» **Aim of the task**
Below are some records. Return exactly their lines from the one containing "ATOM 128 O O" through the one containing "ATOM 144 O O", and drop the pictures.

» **Exercise input**
-=-=-

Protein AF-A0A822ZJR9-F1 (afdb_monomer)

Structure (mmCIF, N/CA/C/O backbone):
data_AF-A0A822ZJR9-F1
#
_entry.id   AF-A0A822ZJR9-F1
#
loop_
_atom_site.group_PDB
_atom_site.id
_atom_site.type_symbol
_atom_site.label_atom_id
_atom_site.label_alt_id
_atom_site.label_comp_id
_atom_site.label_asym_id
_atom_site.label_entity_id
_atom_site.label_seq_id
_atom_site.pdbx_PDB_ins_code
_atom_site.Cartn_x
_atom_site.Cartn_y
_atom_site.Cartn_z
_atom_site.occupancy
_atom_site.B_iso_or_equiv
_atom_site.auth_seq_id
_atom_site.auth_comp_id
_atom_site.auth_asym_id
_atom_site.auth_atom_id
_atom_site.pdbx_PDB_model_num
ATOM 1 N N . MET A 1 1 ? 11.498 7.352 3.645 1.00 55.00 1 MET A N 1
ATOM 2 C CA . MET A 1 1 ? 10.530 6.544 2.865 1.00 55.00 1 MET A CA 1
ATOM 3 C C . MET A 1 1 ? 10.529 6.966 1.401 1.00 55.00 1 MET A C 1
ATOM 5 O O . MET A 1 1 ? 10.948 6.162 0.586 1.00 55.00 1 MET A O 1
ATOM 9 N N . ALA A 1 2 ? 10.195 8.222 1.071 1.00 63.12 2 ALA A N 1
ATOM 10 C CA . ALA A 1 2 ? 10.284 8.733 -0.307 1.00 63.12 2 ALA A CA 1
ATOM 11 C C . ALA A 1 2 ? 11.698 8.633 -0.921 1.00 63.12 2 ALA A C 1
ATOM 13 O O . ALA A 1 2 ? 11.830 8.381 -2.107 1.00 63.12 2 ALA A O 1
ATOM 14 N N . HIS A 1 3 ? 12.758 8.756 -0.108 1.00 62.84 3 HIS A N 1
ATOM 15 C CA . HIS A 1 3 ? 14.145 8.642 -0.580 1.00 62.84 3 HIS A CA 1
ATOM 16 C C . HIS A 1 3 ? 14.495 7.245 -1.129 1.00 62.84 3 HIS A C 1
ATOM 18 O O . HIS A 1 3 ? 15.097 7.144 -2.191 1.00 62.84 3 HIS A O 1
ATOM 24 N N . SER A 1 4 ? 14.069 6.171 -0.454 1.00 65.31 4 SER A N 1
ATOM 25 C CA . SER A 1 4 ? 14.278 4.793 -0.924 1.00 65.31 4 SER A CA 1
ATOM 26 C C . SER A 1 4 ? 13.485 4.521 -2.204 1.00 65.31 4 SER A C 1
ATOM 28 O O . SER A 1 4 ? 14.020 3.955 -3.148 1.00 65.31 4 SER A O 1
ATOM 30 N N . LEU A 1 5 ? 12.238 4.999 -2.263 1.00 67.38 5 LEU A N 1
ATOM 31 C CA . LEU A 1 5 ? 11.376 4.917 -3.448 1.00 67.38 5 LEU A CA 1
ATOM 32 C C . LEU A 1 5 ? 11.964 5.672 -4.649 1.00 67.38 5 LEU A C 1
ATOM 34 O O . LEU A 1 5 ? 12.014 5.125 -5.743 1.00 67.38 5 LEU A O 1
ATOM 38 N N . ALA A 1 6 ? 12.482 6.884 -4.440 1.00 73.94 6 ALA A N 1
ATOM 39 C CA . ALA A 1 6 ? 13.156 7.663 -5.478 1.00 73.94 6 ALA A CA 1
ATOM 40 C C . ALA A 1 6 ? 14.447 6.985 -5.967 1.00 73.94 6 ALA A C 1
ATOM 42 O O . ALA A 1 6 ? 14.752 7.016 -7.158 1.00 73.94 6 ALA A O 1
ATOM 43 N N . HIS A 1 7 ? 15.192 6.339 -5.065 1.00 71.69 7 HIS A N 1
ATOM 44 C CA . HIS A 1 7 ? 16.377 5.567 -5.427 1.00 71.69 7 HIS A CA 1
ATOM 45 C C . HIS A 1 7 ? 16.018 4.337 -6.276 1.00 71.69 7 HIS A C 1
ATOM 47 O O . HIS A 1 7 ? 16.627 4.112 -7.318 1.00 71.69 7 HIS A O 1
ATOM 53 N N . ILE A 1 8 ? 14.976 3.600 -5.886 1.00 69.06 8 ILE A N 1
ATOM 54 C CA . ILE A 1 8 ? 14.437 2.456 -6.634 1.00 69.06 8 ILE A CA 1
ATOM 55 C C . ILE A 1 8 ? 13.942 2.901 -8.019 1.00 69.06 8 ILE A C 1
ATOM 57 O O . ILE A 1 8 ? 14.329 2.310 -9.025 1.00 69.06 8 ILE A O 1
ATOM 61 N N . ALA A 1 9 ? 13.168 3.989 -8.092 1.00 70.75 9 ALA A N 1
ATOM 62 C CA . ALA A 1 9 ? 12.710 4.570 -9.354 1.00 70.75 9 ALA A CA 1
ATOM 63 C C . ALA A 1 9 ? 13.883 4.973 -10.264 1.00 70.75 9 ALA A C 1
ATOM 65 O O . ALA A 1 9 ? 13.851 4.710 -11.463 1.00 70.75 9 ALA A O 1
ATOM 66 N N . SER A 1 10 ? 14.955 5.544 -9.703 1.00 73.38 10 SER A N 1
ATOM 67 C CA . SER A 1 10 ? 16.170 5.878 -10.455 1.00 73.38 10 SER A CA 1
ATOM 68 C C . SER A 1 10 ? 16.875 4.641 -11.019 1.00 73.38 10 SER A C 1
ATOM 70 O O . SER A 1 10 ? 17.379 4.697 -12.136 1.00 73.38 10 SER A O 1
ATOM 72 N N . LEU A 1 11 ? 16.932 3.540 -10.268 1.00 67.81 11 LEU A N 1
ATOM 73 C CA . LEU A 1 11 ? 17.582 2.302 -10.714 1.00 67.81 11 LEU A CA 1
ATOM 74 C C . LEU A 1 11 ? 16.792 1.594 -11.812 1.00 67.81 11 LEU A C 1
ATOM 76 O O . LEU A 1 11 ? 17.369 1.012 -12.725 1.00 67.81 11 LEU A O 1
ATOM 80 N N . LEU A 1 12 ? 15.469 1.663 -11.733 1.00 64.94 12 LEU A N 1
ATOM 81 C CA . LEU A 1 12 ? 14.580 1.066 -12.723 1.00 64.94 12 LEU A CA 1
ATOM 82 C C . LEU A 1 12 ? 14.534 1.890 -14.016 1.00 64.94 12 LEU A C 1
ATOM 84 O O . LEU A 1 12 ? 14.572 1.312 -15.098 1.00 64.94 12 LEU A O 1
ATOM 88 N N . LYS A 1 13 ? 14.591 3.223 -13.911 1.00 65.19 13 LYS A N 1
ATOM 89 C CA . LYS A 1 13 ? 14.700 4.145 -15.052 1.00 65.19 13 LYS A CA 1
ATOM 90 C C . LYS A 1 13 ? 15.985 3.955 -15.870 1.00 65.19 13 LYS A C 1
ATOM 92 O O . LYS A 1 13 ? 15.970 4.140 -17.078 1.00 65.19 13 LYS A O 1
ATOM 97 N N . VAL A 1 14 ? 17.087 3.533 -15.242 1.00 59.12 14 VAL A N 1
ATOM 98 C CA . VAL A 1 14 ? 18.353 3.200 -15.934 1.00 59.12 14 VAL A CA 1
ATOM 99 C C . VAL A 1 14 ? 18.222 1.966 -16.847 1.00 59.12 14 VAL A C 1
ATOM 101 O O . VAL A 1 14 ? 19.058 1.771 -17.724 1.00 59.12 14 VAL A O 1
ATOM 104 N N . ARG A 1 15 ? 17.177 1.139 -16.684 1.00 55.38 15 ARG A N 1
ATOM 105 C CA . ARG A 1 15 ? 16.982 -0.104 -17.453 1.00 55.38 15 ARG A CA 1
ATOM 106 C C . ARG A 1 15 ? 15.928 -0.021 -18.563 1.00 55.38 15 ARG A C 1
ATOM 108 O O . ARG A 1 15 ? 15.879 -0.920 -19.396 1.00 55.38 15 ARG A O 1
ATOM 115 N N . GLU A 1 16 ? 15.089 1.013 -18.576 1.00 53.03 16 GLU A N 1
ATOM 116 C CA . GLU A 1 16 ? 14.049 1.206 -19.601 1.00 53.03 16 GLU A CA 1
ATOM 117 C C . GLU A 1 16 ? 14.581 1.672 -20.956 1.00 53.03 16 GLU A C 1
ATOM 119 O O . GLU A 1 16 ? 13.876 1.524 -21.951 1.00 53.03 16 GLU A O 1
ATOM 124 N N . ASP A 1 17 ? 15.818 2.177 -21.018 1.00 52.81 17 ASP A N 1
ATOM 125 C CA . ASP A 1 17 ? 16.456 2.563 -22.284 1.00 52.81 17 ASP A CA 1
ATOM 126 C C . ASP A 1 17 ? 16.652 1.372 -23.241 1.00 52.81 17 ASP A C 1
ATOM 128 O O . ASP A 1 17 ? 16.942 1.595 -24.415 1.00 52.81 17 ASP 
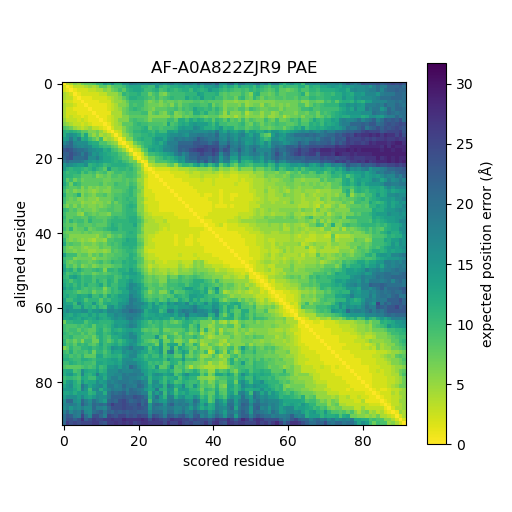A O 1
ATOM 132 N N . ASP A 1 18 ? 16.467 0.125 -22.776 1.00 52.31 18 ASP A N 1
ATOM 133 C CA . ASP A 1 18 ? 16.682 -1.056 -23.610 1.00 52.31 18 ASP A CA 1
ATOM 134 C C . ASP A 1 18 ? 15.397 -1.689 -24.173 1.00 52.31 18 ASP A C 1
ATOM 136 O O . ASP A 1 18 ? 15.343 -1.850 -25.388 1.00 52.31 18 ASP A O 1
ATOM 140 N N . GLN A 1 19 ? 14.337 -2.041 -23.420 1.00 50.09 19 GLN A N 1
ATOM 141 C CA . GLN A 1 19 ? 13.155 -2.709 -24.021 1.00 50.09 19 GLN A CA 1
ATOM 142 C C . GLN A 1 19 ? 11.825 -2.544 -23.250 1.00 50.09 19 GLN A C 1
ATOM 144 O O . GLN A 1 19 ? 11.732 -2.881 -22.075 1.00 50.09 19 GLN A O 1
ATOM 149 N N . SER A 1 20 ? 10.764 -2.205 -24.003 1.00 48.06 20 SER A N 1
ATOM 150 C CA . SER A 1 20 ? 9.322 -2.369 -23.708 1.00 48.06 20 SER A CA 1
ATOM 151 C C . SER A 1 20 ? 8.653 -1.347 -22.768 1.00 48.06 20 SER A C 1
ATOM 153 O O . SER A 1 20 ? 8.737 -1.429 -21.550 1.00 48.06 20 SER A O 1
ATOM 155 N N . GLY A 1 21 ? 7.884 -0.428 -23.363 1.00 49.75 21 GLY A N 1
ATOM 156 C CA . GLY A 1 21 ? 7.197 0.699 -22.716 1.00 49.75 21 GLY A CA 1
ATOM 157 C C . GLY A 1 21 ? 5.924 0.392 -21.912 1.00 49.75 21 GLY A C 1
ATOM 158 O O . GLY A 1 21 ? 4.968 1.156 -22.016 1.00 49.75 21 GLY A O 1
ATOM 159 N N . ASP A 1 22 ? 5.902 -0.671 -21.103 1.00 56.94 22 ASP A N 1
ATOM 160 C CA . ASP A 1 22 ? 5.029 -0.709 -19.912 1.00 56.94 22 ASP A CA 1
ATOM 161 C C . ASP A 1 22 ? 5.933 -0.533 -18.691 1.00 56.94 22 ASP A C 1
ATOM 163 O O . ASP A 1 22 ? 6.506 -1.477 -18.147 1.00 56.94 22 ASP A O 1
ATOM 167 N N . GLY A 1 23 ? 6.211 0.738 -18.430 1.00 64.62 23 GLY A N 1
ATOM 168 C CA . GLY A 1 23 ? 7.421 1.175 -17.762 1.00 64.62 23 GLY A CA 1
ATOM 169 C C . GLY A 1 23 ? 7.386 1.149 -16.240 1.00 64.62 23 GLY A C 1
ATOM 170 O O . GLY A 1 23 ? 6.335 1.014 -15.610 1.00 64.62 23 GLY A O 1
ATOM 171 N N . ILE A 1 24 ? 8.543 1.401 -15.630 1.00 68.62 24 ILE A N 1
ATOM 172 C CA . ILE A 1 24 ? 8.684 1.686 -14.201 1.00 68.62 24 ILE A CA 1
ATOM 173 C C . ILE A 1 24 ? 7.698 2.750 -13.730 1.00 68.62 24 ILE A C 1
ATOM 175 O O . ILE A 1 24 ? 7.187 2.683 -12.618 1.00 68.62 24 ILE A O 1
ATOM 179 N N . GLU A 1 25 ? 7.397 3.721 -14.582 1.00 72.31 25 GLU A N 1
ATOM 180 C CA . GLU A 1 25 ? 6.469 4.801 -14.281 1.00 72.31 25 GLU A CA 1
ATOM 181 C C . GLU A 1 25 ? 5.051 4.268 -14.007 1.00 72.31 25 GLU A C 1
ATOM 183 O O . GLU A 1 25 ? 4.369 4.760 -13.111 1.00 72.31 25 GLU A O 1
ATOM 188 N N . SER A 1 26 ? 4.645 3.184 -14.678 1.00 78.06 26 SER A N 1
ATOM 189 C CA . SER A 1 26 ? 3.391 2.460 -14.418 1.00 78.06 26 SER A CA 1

-=-=-

» **Task output**
ATOM 128 O O . ASP A 1 17 ? 16.942 1.595 -24.415 1.00 52.81 17 ASP 
A O 1
ATOM 132 N N . ASP A 1 18 ? 16.467 0.125 -22.776 1.00 52.31 18 ASP A N 1
ATOM 133 C CA . ASP A 1 18 ? 16.682 -1.056 -23.610 1.00 52.31 18 ASP A CA 1
ATOM 134 C C . ASP A 1 18 ? 15.397 -1.689 -24.173 1.00 52.31 18 ASP A C 1
ATOM 136 O O . ASP A 1 18 ? 15.343 -1.850 -25.388 1.00 52.31 18 ASP A O 1
ATOM 140 N N . GLN A 1 19 ? 14.337 -2.041 -23.420 1.00 50.09 19 GLN A N 1
ATOM 141 C CA . GLN A 1 19 ? 13.155 -2.709 -24.021 1.00 50.09 19 GLN A CA 1
ATOM 142 C C . GLN A 1 19 ? 11.825 -2.544 -23.250 1.00 50.09 19 GLN A C 1
ATOM 144 O O . GLN A 1 19 ? 11.732 -2.881 -22.075 1.00 50.09 19 GLN A O 1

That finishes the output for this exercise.